Cheap Monday is out to prove, though, that its appeal stretches beyond the slim look that made its name, and the Tight, which remains its bestseller. The Narrow, its second offering, has been the next most popular style.

“My only concern is, if the slim trend dies, are they dead?” asked Martin Wieczorek, head of buying for the Printemps-owned urban apparel megastore Citadium.

Orjann Andersson, Cheap Monday’s designer, isn’t fazed by such suggestions and welcomes a move away from skinny jeans.

“If fashion says looser fits, that’s what we do,” Andersson said. “We’ll still sell jeans, that’s how we make money.”

Cheap Monday has already diversified its lineup to include looser fits.
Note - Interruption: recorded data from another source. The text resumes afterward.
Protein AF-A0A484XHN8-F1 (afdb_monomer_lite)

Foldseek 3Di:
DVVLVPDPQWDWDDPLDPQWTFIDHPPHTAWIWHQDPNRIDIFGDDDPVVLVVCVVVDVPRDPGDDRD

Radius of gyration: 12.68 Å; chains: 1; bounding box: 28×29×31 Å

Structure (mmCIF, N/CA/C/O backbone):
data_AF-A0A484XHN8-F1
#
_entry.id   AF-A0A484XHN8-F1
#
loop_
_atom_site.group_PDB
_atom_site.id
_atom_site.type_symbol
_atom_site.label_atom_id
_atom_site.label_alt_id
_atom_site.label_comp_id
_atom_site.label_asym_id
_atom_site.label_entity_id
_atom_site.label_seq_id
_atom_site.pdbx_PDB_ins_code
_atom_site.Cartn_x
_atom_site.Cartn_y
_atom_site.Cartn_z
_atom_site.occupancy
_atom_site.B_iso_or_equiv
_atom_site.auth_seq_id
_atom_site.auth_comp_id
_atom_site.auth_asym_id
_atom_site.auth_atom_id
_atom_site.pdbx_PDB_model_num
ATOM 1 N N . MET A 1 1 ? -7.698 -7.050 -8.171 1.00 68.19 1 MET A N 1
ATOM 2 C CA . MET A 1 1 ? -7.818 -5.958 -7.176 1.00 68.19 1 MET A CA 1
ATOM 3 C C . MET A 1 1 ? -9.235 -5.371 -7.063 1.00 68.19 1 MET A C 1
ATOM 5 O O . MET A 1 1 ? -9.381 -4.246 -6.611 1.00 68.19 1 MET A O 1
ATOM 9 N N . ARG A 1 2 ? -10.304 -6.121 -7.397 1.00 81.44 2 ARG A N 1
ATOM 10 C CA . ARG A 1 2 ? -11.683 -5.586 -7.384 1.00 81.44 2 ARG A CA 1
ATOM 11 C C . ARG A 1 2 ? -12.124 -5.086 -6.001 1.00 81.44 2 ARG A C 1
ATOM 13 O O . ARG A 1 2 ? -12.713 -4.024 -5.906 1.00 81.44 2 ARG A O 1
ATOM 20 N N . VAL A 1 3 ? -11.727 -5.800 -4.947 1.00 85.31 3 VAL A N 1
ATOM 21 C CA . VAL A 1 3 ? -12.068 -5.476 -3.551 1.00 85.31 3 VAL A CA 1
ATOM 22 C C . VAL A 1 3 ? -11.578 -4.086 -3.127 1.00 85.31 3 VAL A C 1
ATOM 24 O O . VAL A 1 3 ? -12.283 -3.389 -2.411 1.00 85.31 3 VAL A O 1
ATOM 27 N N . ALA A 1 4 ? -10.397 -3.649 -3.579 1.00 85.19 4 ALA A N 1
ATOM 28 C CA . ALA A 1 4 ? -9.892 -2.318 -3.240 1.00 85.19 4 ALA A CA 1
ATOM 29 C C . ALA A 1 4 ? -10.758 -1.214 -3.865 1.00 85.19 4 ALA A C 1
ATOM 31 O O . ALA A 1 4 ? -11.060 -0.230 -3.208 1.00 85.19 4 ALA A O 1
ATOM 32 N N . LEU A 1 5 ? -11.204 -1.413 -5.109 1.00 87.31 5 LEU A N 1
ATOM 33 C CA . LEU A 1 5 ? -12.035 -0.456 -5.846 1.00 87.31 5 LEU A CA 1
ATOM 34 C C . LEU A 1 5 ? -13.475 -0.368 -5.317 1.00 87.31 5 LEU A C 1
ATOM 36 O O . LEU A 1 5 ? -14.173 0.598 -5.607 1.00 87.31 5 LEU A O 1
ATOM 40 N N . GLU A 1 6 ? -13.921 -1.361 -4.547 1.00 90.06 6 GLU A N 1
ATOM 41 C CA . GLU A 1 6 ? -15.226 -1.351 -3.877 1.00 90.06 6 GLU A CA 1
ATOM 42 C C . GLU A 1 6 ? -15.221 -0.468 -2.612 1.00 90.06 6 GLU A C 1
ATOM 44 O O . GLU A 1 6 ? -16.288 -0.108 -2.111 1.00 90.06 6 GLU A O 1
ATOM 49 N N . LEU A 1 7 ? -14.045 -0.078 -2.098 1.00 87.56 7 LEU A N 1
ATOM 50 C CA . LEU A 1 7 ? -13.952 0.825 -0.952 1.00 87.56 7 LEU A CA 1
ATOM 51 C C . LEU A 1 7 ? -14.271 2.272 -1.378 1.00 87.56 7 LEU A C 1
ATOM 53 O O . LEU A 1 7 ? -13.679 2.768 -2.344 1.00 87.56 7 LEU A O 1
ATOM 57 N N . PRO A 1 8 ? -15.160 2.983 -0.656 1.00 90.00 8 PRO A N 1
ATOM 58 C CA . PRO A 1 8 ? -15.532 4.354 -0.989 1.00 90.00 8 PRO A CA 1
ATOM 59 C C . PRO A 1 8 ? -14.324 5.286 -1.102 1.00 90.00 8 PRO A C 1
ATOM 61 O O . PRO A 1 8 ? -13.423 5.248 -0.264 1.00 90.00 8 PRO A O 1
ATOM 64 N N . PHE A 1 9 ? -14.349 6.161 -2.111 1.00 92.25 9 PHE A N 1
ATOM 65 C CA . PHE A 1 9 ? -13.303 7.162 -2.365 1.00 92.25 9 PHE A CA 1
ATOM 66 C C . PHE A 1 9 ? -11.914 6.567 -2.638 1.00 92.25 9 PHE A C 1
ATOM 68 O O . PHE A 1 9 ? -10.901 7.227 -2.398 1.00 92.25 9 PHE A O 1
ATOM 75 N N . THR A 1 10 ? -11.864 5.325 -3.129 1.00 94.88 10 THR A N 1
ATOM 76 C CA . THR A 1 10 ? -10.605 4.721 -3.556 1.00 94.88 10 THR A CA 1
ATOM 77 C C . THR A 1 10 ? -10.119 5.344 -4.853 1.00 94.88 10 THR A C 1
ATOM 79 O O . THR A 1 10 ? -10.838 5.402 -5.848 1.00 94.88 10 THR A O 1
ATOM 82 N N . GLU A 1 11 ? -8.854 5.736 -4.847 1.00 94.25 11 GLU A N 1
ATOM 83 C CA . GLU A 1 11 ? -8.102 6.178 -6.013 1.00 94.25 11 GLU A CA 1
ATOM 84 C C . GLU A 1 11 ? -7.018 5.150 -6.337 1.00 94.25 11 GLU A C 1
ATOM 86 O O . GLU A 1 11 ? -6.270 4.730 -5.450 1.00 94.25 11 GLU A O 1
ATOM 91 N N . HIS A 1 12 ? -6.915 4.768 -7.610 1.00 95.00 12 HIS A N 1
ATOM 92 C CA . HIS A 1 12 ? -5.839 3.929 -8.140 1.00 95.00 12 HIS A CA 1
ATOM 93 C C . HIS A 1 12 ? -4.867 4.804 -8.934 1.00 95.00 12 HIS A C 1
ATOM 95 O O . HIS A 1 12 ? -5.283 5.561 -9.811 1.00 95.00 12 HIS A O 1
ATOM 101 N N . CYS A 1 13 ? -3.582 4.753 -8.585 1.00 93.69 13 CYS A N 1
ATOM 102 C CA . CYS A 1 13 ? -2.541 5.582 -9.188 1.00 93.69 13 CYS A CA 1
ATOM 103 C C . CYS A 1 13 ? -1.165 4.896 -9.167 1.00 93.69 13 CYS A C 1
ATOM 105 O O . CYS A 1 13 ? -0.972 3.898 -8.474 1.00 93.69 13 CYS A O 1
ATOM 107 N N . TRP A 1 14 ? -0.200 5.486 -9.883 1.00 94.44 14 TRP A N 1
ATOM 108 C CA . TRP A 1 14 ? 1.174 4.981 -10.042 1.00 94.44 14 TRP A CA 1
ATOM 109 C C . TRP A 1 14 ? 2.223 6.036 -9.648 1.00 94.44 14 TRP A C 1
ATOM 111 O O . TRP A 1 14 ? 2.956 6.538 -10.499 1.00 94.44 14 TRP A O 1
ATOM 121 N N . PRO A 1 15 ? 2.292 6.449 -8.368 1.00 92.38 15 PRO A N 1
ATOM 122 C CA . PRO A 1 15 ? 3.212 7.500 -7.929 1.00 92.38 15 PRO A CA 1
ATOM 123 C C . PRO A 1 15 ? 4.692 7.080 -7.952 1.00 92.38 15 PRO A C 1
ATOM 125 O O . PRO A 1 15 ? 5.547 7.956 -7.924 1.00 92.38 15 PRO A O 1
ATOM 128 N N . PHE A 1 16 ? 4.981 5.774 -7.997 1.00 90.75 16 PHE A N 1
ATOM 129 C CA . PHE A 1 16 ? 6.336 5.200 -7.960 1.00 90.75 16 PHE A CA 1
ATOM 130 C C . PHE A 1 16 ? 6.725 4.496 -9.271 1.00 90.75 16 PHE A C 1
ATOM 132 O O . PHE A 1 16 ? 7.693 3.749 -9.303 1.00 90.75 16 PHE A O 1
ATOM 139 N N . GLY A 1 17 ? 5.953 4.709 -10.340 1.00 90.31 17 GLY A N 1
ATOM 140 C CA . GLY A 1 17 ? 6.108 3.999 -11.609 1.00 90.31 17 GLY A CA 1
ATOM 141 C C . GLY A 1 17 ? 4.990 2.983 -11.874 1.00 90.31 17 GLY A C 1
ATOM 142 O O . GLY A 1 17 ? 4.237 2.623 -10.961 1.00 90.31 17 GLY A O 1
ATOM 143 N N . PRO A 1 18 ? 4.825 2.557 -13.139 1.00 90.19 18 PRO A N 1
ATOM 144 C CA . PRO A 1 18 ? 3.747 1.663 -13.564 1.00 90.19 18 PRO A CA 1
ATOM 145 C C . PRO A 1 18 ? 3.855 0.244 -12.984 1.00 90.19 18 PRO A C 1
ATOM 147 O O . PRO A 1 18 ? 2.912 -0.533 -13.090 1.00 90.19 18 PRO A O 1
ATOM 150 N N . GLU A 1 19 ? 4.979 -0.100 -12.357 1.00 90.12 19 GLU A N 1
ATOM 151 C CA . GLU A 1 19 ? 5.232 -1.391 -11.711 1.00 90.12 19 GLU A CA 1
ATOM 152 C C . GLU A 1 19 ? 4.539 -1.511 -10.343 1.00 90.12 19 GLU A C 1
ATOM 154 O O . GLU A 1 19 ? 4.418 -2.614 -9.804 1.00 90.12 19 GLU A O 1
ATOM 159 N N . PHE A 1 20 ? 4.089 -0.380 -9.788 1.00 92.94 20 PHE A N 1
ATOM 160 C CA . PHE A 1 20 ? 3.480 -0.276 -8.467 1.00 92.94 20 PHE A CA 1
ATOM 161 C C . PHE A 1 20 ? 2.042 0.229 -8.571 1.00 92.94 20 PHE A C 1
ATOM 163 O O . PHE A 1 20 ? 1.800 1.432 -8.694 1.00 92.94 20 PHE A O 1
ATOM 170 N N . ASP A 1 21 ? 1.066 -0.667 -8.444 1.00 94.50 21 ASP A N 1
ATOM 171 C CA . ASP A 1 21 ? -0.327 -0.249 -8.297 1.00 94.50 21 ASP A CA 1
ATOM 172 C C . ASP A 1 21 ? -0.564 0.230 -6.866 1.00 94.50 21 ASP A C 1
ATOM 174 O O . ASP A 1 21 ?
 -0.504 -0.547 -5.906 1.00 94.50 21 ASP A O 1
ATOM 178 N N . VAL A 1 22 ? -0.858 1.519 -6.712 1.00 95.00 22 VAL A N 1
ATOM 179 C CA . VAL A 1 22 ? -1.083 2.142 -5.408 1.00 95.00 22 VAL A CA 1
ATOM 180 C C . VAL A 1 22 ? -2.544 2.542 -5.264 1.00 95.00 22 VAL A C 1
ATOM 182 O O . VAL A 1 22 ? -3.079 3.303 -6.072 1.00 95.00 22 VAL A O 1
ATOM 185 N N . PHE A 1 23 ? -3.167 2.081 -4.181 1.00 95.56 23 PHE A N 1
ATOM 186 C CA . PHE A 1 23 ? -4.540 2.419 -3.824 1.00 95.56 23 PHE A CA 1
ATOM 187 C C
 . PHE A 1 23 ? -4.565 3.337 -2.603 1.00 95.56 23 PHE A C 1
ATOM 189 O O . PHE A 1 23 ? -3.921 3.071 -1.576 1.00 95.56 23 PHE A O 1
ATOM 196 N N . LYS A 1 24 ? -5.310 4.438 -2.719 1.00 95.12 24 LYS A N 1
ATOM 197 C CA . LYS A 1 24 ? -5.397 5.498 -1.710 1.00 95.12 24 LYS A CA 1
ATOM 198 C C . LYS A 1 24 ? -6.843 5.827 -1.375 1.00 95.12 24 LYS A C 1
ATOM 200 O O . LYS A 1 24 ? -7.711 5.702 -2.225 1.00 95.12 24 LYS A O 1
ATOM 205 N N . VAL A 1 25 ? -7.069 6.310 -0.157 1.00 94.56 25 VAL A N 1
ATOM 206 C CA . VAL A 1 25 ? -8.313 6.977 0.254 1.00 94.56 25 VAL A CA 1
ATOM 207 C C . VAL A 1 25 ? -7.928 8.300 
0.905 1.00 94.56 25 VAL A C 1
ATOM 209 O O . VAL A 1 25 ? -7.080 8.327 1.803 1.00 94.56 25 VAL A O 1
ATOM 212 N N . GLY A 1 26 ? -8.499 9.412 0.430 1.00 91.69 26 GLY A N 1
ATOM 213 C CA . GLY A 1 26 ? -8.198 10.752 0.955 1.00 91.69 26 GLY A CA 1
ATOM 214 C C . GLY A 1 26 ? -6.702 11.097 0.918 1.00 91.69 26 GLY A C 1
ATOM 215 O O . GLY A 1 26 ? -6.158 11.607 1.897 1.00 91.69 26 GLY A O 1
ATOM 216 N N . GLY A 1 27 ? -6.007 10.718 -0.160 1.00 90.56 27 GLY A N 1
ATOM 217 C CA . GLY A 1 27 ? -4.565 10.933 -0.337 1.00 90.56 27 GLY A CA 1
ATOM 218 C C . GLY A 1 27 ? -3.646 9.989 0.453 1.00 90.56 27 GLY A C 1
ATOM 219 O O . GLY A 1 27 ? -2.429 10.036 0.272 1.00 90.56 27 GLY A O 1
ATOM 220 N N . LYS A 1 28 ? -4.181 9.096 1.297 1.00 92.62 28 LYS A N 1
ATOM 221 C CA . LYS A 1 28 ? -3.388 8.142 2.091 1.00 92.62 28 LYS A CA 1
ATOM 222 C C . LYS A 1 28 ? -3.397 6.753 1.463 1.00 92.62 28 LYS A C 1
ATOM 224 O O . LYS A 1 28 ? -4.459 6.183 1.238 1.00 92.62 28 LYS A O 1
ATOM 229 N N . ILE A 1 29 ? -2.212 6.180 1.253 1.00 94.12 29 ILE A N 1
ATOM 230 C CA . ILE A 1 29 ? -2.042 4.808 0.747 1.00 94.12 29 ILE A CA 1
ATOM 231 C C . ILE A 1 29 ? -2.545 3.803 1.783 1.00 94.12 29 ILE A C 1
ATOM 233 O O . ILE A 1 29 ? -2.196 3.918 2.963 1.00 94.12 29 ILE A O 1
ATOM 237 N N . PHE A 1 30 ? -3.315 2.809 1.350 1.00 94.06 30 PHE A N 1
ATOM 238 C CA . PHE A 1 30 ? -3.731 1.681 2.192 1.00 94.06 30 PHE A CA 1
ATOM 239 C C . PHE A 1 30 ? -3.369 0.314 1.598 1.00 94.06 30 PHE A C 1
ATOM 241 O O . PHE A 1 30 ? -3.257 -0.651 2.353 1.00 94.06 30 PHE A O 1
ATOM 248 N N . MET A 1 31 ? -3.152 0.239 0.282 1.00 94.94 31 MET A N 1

In August, the brand will introduce its first chinos and for fall will unveil 14 men’s and women’s styles, bringing the total designs to 25 and, including washes, 120. New women’s designs include Lady Loose, a high-waist, nonstretch style with tapered legs; Flare, a Seventies-inspired high waist with flared legs; A L, a high fit, tight waist with wide bottoms, and France, a normal waist, nonstretch fit with straight bottoms. For spring 2009, the offer will rise to 29 styles.

To further broaden its appeal, Cheap Monday aims to build its renown in ready-to-wear. Currently, the label’s offer is split evenly between rtw and denim. Next spring, it will introduce a new streetwear collection dubbed Wknd.

But rtw has yet to replicate denim’s success, with Printemps and Citadium both recording weak rtw sales.

“Cheap Monday has yet to prove it can be a global brand, at least in the French market,” said Citadium’s Wieczorek.